2008-08-09 16:15 ` [gentoo-user] " Grant
@ 2008-08-09 16:26 ` Mick
2008-08-09 16:48 ` Grant
0 siblings, 1 reply; 4+ messages in thread
From: Mick @ 2008-08-09 16:26 UTC (permalink / raw
To: gentoo-user
[-- Attachment #1: Type: text/plain, Size: 900 bytes --]
On Saturday 09 August 2008, Grant wrote:
> > My apache web server has been very slow lately and webalizer charts
> > show page accesses at 5x normal with other stats normal. I'm thinking
> > scrapers? How do you guys deal with this? Do you identify the IP
> > (how?) and ban it (how?)?
> >
> > - Grant
>
> I used netstat to identify the IP and I see that I can use it with
> "deny from" in httpd.conf. It seems to be over now, but this type of
> thing happens periodically. How can I be alerted to this type of
> situation when it starts so I can block the IP right away?
You will need to configure quotas probably using something like:
http://www.howtoforge.com/mod_cband_apache2_bandwidth_quota_throttling
Not sure if it is possible to differentiate between rogue and legit clients,
other than by checking your logs to see what was blocked.
HTH.
--
Regards,
Mick
[-- Attachment #2: This is a digitally signed message part. --]

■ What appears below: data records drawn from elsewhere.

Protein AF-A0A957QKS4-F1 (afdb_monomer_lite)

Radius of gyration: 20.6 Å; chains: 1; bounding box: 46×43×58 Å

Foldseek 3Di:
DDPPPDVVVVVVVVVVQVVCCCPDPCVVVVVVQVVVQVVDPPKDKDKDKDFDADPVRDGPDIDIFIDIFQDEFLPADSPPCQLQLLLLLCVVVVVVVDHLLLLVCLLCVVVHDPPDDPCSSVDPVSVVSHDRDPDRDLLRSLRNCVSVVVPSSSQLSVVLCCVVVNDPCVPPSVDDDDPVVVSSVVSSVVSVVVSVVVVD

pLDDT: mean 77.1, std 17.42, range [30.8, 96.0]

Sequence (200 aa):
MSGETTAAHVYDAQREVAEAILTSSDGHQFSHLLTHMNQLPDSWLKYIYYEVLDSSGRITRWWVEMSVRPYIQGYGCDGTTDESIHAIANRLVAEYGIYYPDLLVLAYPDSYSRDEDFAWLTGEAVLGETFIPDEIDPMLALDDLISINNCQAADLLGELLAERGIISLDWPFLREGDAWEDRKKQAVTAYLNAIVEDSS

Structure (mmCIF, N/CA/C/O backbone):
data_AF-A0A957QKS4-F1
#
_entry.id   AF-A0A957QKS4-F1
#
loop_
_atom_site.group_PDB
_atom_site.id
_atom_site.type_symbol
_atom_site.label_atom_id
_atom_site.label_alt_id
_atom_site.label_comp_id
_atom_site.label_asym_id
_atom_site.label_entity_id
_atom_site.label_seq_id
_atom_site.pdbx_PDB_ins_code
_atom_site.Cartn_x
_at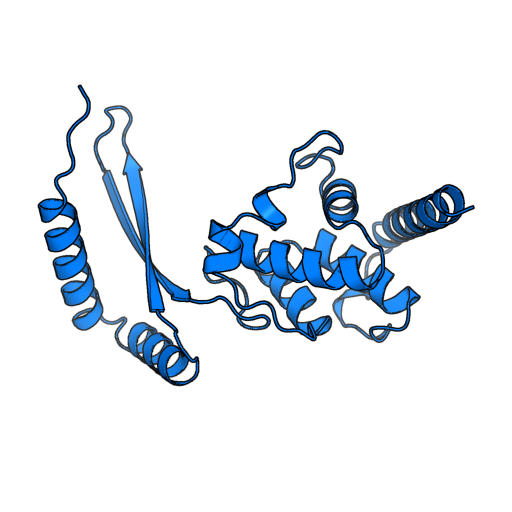om_site.Cartn_y
_atom_site.Cartn_z
_atom_site.occupancy
_atom_site.B_iso_or_equiv
_atom_site.auth_seq_id
_atom_site.auth_comp_id
_atom_site.auth_asym_id
_atom_site.auth_atom_id
_atom_site.pdbx_PDB_model_num
ATOM 1 N N . MET A 1 1 ? 16.801 13.295 -30.386 1.00 33.38 1 MET A N 1
ATOM 2 C CA . MET A 1 1 ? 16.589 12.159 -31.304 1.00 33.38 1 MET A CA 1
ATOM 3 C C . MET A 1 1 ? 15.890 11.084 -30.496 1.00 33.38 1 MET A C 1
ATOM 5 O O . MET A 1 1 ? 16.548 10.425 -29.707 1.00 33.38 1 MET A O 1
ATOM 9 N N . SER A 1 2 ? 14.564 11.016 -30.583 1.00 30.80 2 SER A N 1
ATOM 10 C CA . SER A 1 2 ? 13.769 9.949 -29.973 1.00 30.80 2 SER A CA 1
ATOM 11 C C . SER A 1 2 ? 13.962 8.693 -30.815 1.00 30.80 2 SER A C 1
ATOM 13 O O . SER A 1 2 ? 13.576 8.676 -31.982 1.00 30.80 2 SER A O 1
ATOM 15 N N . GLY A 1 3 ? 14.635 7.685 -30.263 1.00 36.59 3 GLY A N 1
ATOM 16 C CA . GLY A 1 3 ? 14.663 6.366 -30.879 1.00 36.59 3 GLY A CA 1
ATOM 17 C C . GLY A 1 3 ? 13.270 5.769 -30.760 1.00 36.59 3 GLY A C 1
ATOM 18 O O . GLY A 1 3 ? 12.812 5.517 -29.651 1.00 36.59 3 GLY A O 1
ATOM 19 N N . GLU A 1 4 ? 12.576 5.604 -31.883 1.00 34.47 4 GLU A N 1
ATOM 20 C CA . GLU A 1 4 ? 11.373 4.781 -31.937 1.00 34.47 4 GLU A CA 1
ATOM 21 C C . GLU A 1 4 ? 11.783 3.340 -31.625 1.00 34.47 4 GLU A C 1
ATOM 23 O O . GLU A 1 4 ? 12.304 2.620 -32.481 1.00 34.47 4 GLU A O 1
ATOM 28 N N . THR A 1 5 ? 11.584 2.916 -30.379 1.00 39.00 5 THR A N 1
ATOM 29 C CA . THR A 1 5 ? 11.572 1.498 -30.031 1.00 39.00 5 THR A CA 1
ATOM 30 C C . THR A 1 5 ? 10.343 0.908 -30.710 1.00 39.00 5 THR A C 1
ATOM 32 O O . THR A 1 5 ? 9.213 1.086 -30.262 1.00 39.00 5 THR A O 1
ATOM 35 N N . THR A 1 6 ? 10.541 0.298 -31.876 1.00 39.94 6 THR A N 1
ATOM 36 C CA . THR A 1 6 ? 9.456 -0.306 -32.646 1.00 39.94 6 THR A CA 1
ATOM 37 C C . THR A 1 6 ? 8.835 -1.448 -31.839 1.00 39.94 6 THR A C 1
ATOM 39 O O . THR A 1 6 ? 9.537 -2.193 -31.156 1.00 39.94 6 THR A O 1
ATOM 42 N N . ALA A 1 7 ? 7.515 -1.625 -31.935 1.00 36.78 7 ALA A N 1
ATOM 43 C CA . ALA A 1 7 ? 6.788 -2.708 -31.262 1.00 36.78 7 ALA A CA 1
ATOM 44 C C . ALA A 1 7 ? 7.369 -4.113 -31.549 1.00 36.78 7 ALA A C 1
ATOM 46 O O . ALA A 1 7 ? 7.211 -5.026 -30.745 1.00 36.78 7 ALA A O 1
ATOM 47 N N . ALA A 1 8 ? 8.093 -4.271 -32.663 1.00 34.78 8 ALA A N 1
ATOM 48 C CA . ALA A 1 8 ? 8.827 -5.486 -33.006 1.00 34.78 8 ALA A CA 1
ATOM 49 C C . ALA A 1 8 ? 9.967 -5.803 -32.018 1.00 34.78 8 ALA A C 1
ATOM 51 O O . ALA A 1 8 ? 10.113 -6.952 -31.620 1.00 34.78 8 ALA A O 1
ATOM 52 N N . HIS A 1 9 ? 10.721 -4.799 -31.555 1.00 40.28 9 HIS A N 1
ATOM 53 C CA . HIS A 1 9 ? 11.788 -5.009 -30.568 1.00 40.28 9 HIS A CA 1
ATOM 54 C C . HIS A 1 9 ? 11.239 -5.388 -29.187 1.00 40.28 9 HIS A C 1
ATOM 56 O O . HIS A 1 9 ? 11.855 -6.176 -28.479 1.00 40.28 9 HIS A O 1
ATOM 62 N N . VAL A 1 10 ? 10.061 -4.869 -28.822 1.00 40.19 10 VAL A N 1
ATOM 63 C CA . VAL A 1 10 ? 9.367 -5.254 -27.582 1.00 40.19 10 VAL A CA 1
ATOM 64 C C . VAL A 1 10 ? 8.897 -6.709 -27.659 1.00 40.19 10 VAL A C 1
ATOM 66 O O . VAL A 1 10 ? 9.058 -7.452 -26.697 1.00 40.19 10 VAL A O 1
ATOM 69 N N . TYR A 1 11 ? 8.378 -7.140 -28.812 1.00 42.34 11 TYR A N 1
ATOM 70 C CA . TYR A 1 11 ? 7.902 -8.511 -29.018 1.00 42.34 11 TYR A CA 1
ATOM 71 C C . TYR A 1 11 ? 9.040 -9.545 -29.020 1.00 42.34 11 TYR A C 1
ATOM 73 O O . TYR A 1 11 ? 8.916 -10.604 -28.404 1.00 42.34 11 TYR A O 1
ATOM 81 N N . ASP A 1 12 ? 10.168 -9.233 -29.665 1.00 45.00 12 ASP A N 1
ATOM 82 C CA . ASP A 1 12 ? 11.339 -10.115 -29.669 1.00 45.00 12 ASP A CA 1
ATOM 83 C C . ASP A 1 12 ? 11.965 -10.228 -28.270 1.00 45.00 12 ASP A C 1
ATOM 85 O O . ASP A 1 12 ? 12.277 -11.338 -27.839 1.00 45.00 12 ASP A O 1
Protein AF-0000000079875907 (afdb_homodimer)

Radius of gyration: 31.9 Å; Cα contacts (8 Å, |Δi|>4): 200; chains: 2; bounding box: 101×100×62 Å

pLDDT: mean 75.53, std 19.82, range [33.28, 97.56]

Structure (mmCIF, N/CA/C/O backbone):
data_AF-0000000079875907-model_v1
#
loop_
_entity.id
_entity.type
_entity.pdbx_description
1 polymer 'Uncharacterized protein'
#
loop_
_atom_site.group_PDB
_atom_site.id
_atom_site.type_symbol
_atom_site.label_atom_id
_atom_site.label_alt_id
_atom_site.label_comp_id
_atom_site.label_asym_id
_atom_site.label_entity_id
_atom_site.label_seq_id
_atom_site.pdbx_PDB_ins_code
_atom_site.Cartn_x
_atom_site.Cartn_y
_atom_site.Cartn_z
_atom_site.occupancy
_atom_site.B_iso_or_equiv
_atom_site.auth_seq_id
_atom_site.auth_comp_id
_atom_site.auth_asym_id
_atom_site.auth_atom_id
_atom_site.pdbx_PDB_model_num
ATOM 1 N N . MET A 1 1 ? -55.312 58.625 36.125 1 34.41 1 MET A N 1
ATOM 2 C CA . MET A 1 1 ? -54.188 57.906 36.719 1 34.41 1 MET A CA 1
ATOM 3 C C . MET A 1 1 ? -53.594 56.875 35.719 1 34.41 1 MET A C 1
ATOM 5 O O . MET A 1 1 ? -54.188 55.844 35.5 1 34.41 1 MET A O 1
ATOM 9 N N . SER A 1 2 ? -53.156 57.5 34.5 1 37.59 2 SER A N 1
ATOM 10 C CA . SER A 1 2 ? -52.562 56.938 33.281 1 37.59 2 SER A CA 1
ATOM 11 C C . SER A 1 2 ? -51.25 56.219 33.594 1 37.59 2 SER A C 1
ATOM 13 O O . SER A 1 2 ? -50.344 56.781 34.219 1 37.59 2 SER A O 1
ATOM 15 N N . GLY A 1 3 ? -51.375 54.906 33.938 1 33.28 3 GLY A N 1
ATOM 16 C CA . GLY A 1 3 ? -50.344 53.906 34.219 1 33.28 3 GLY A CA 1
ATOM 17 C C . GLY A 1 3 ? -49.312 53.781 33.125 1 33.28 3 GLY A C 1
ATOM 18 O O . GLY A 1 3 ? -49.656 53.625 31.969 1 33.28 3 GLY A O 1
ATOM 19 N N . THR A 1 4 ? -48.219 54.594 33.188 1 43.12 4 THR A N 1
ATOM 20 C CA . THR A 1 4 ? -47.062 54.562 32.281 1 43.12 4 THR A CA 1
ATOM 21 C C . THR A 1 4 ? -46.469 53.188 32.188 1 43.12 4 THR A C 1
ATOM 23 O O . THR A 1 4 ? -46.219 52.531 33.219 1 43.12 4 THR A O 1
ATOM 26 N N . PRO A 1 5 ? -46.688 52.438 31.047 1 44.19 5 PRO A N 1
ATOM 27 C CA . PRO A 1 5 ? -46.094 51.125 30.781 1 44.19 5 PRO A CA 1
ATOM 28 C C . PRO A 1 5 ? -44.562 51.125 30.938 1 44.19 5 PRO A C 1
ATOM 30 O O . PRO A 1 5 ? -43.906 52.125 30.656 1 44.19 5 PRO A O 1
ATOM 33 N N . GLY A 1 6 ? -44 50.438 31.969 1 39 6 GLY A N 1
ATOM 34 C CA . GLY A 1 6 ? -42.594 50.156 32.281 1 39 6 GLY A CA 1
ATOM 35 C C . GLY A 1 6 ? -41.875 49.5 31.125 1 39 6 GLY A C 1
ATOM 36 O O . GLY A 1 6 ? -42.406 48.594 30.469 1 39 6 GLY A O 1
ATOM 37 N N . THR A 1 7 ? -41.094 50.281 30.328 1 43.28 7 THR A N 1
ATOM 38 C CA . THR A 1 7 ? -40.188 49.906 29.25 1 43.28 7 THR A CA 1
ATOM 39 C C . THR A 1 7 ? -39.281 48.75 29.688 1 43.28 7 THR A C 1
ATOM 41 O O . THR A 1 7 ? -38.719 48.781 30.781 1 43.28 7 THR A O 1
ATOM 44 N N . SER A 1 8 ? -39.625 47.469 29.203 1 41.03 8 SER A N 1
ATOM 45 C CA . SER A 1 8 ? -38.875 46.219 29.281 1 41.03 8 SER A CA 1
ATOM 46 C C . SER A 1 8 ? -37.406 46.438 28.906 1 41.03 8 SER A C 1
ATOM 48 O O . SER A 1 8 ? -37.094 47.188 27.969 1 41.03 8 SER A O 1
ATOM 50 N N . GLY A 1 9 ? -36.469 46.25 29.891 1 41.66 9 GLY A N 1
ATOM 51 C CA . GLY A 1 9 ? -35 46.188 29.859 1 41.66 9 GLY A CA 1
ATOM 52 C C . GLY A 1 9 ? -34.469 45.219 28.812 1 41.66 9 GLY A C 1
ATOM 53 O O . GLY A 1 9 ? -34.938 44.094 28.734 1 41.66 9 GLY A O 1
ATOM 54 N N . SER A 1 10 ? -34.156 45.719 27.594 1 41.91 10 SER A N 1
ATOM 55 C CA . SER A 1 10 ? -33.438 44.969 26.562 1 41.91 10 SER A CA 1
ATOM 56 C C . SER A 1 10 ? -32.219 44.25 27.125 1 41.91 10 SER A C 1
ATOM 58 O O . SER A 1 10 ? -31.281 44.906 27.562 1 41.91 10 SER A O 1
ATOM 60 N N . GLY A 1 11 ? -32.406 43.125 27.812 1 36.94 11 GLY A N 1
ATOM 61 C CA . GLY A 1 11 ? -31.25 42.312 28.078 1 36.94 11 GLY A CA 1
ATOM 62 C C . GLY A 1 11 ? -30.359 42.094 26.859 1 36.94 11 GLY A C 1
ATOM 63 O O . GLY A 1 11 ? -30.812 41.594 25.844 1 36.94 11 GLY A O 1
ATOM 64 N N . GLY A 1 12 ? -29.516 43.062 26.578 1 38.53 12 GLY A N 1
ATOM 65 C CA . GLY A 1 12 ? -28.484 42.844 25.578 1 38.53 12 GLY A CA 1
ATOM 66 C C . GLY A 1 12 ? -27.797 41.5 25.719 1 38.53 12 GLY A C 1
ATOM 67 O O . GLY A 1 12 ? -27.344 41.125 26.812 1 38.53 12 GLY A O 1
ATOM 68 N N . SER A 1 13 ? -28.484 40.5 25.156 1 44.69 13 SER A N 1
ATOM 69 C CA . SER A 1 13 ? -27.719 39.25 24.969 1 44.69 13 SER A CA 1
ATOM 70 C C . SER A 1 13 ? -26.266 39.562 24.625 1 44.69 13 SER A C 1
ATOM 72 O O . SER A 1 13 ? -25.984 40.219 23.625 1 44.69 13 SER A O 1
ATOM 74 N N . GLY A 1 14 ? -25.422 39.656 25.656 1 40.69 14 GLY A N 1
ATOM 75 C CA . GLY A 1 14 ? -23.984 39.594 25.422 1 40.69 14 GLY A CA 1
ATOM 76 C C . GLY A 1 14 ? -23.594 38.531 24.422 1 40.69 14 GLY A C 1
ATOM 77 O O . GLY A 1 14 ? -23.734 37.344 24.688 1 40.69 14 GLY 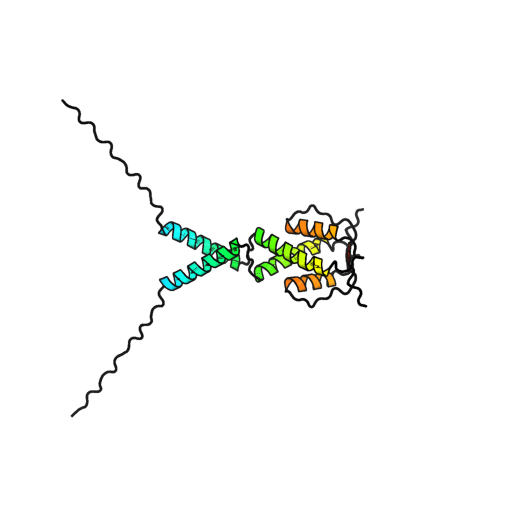A O 1
ATOM 78 N N . GLN A 1 15 ? -24.016 38.625 23.203 1 43.25 15 GLN A N 1
ATOM 79 C CA . GLN A 1 15 ? -23.297 37.781 22.234 1 43.25 15 GLN A CA 1
ATOM 80 C C . GLN A 1 15 ? -21.812 37.719 22.594 1 43.25 15 GLN A C 1
ATOM 82 O O . GLN A 1 15 ? -21.109 38.719 22.578 1 43.25 15 GLN A O 1
ATOM 87 N N . THR A 1 16 ? -21.453 37.031 23.609 1 47.09 16 THR A N 1
ATOM 88 C CA . THR A 1 16 ? -20.047 36.625 23.688 1 47.09 16 THR A CA 1
ATOM 89 C C . THR A 1 16 ? -19.469 36.375 22.297 1 47.09 16 THR A C 1
ATOM 91 O O . THR A 1 16 ? -19.922 35.5 21.594 1 47.09 16 THR A O 1
ATOM 94 N N . THR A 1 17 ? -19.172 37.375 21.531 1 44.25 17 THR A N 1
ATOM 95 C CA . THR A 1 17 ? -18.25 37.281 20.391 1 44.25 17 THR A CA 1
ATOM 96 C C . THR A 1 17 ? -17.219 36.188 20.625 1 44.25 17 THR A C 1
ATOM 98 O O . THR A 1 17 ? -16.359 36.312 21.5 1 44.25 17 THR A O 1
ATOM 101 N N . GLN A 1 18 ? -17.609 35 20.969 1 50.34 18 GLN A N 1
ATOM 102 C CA . GLN A 1 18 ? -16.641 33.938 20.703 1 50.34 18 GLN A CA 1
ATOM 103 C C . GLN A 1 18 ? -15.57 34.406 19.719 1 50.34 18 GLN A C 1
ATOM 105 O O . GLN A 1 18 ? -15.859 34.594 18.531 1 50.34 18 GLN A O 1
ATOM 110 N N . THR A 1 19 ? -14.672 35.531 20.031 1 56.41 19 THR A N 1
ATOM 111 C CA . THR A 1 19 ? -13.75 36.438 19.406 1 56.41 19 THR A CA 1
ATOM 112 C C . THR A 1 19 ? -12.758 35.719 18.5 1 56.41 19 THR A C 1
ATOM 114 O O . THR A 1 19 ? -12.516 34.531 18.688 1 56.41 19 THR A O 1
ATOM 117 N N . GLY A 1 20 ? -12.375 36.438 17.375 1 60.31 20 GLY A N 1
ATOM 118 C CA . GLY A 1 20 ? -11.344 36.219 16.391 1 60.31 20 GLY A CA 1
ATOM 119 C C . GLY A 1 20 ? -10.133 35.5 16.953 1 60.31 20 GLY A C 1
ATOM 120 O O . GLY A 1 20 ? -9.516 34.688 16.266 1 60.31 20 GLY A O 1
ATOM 121 N N . SER A 1 21 ? -9.906 35.75 18.25 1 66.5 21 SER A N 1
ATOM 122 C CA . SER A 1 21 ? -8.734 35.156 18.891 1 66.5 21 SER A CA 1
ATOM 123 C C . SER A 1 21 ? -8.969 33.688 19.219 1 66.5 21 SER A C 1
ATOM 125 O O . SER A 1 21 ? -8.07 32.875 19.031 1 66.5 21 SER A O 1
ATOM 127 N N . ASP A 1 22 ? -10.211 33.344 19.797 1 68.19 22 ASP A N 1
ATOM 128 C CA . ASP A 1 22 ? -10.492 31.969 20.141 1 68.19 22 ASP A CA 1
ATOM 129 C C . ASP A 1 22 ? -10.5 31.078 18.906 1 68.19 22 ASP A C 1
ATOM 131 O O . ASP A 1 22 ? -10.008 29.953 18.938 1 68.19 22 ASP A O 1
ATOM 135 N N . ASP A 1 23 ? -11.078 31.641 17.922 1 72.31 23 ASP A N 1
ATOM 136 C CA . ASP A 1 23 ? -11.109 30.922 16.656 1 72.31 23 ASP A CA 1
ATOM 137 C C . ASP A 1 23 ? -9.695 30.719 16.109 1 72.31 23 ASP A C 1
ATOM 139 O O . ASP A 1 23 ? -9.375 29.641 15.617 1 72.31 23 ASP A O 1
ATOM 143 N N . LEU A 1 24 ? -8.883 31.766 16.375 1 70.81 24 LEU A N 1
ATOM 144 C CA . LEU A 1 24 ? -7.5 31.656 15.914 1 70.81 24 LEU A CA 1
ATOM 145 C C . LEU A 1 24 ? -6.746 30.594 16.719 1 70.81 24 LEU A C 1
ATOM 147 O O . LEU A 1 24 ? -5.984 29.812 16.156 1 70.81 24 LEU A O 1
ATOM 151 N N . VAL A 1 25 ? -6.965 30.578 18.062 1 67.88 25 VAL A N 1
ATOM 152 C CA . VAL A 1 25 ? -6.309 29.594 18.922 1 67.88 25 VAL A CA 1
ATOM 153 C C . VAL A 1 25 ? -6.758 28.188 18.516 1 67.88 25 VAL A C 1
ATOM 155 O O . VAL A 1 25 ? -5.938 27.281 18.422 1 67.88 25 VAL A O 1
ATOM 158 N N . ALA A 1 26 ? -8.023 27.969 18.328 1 73.38 26 ALA A N 1
ATOM 159 C CA . ALA A 1 26 ? -8.555 26.672 17.938 1 73.38 26 ALA A CA 1
ATOM 160 C C . ALA A 1 26 ? -7.941 26.219 16.609 1 73.38 26 ALA A C 1
ATOM 162 O O . ALA A 1 26 ? -7.598 25.047 16.453 1 73.38 26 ALA A O 1
ATOM 163 N N . ARG A 1 27 ? -7.781 27.078 15.719 1 74.5 27 ARG A N 1
ATOM 164 C CA . ARG A 1 27 ? -7.203 26.766 14.414 1 74.5 27 ARG A CA 1
ATOM 165 C C . ARG A 1 27 ? -5.727 26.406 14.547 1 74.5 27 ARG A C 1
ATOM 167 O O . ARG A 1 27 ? -5.25 25.469 13.891 1 74.5 27 ARG A O 1
ATOM 174 N N . VAL A 1 28 ? -5.043 27.109 15.438 1 72.56 28 VAL A N 1
ATOM 175 C CA . VAL A 1 28 ? -3.625 26.828 15.656 1 72.56 28 VAL A CA 1
ATOM 176 C C . VAL A 1 28 ? -3.463 25.469 16.328 1 72.56 28 VAL A C 1
ATOM 178 O O . VAL A 1 28 ? -2.592 24.688 15.938 1 72.56 28 VAL A O 1
ATOM 181 N N . VAL A 1 29 ? -4.273 25.109 17.281 1 69.56 29 VAL A N 1
ATOM 182 C CA . VAL A 1 29 ? -4.227 23.812 17.953 1 69.56 29 VAL A CA 1
ATOM 183 C C . VAL A 1 29 ? -4.473 22.703 16.938 1 69.56 29 VAL A C 1
ATOM 185 O O . VAL A 1 29 ? -3.762 21.688 16.922 1 69.56 29 VAL A O 1
ATOM 188 N N . ALA A 1 30 ? -5.406 22.906 16.094 1 72.06 30 ALA A N 1
ATOM 189 C CA . ALA A 1 30 ? -5.727 21.906 15.07 1 72.06 30 ALA A CA 1
ATOM 190 C C . ALA A 1 30 ? -4.543 21.703 14.125 1 72.06 30 ALA A C 1
ATOM 192 O O . ALA A 1 30 ? -4.258 20.578 13.727 1 72.06 30 ALA A O 1
ATOM 193 N N . LEU A 1 31 ? -3.91 22.75 13.828 1 73.69 31 LEU A N 1
ATOM 194 C CA . LEU A 1 31 ? -2.764 22.672 12.93 1 73.69 31 LEU A CA 1
ATOM 195 C C . LEU A 1 31 ? -1.59 21.969 13.602 1 73.69 31 LEU A C 1
ATOM 197 O O . LEU A 1 31 ? -0.87 21.203 12.969 1 73.69 31 LEU A O 1
ATOM 201 N N . VAL A 1 32 ? -1.375 22.219 14.844 1 72.12 32 VAL A N 1
ATOM 202 C CA . VAL A 1 32 ? -0.311 21.562 15.602 1 72.12 32 VAL A CA 1
ATOM 203 C C . VAL A 1 32 ? -0.591 20.062 15.688 1 72.12 32 VAL A C 1
ATOM 205 O O . VAL A 1 32 ? 0.318 19.25 15.539 1 72.12 32 VAL A O 1
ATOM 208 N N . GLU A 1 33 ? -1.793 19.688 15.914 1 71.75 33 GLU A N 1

[-- Type: application/pgp-signature, Size: 197 bytes --]
^ permalink raw reply [flat|nested] 4+ messages in thread
* Re: [gentoo-user] Re: Dealing with scrapers - Help!
2008-08-09 16:26 ` Mick
@ 2008-08-09 16:48 ` Grant
0 siblings, 0 replies; 4+ messages in thread
From: Grant @ 2008-08-09 16:48 UTC (permalink / raw
To: gentoo-user
>> > My apache web server has been very slow lately and webalizer charts
>> > show page accesses at 5x normal with other stats normal. I'm thinking
>> > scrapers? How do you guys deal with this? Do you identify the IP
>> > (how?) and ban it (how?)?
>> >
>> > - Grant
>>
>> I used netstat to identify the IP and I see that I can use it with
>> "deny from" in httpd.conf. It seems to be over now, but this type of
>> thing happens periodically. How can I be alerted to this type of
>> situation when it starts so I can block the IP right away?
>
> You will need to configure quotas probably using something like:
>
> http://www.howtoforge.com/mod_cband_apache2_bandwidth_quota_throttling
>
> Not sure if it is possible to differentiate between rogue and legit clients,
> other than by checking your logs to see what was blocked.
Turns out it was a "legit" bot. Watch out for this one:
Mozilla/5.0 (compatible; discobot/1.0;
+http://discoveryengine.com/discobot.html)
It's bad that a single IP can bring down my http isn't it?
- Grant
^ permalink raw reply [flat|nested] 4+ messages in thread
end of thread, other threads:[~2008-08-09 16:48 UTC | newest]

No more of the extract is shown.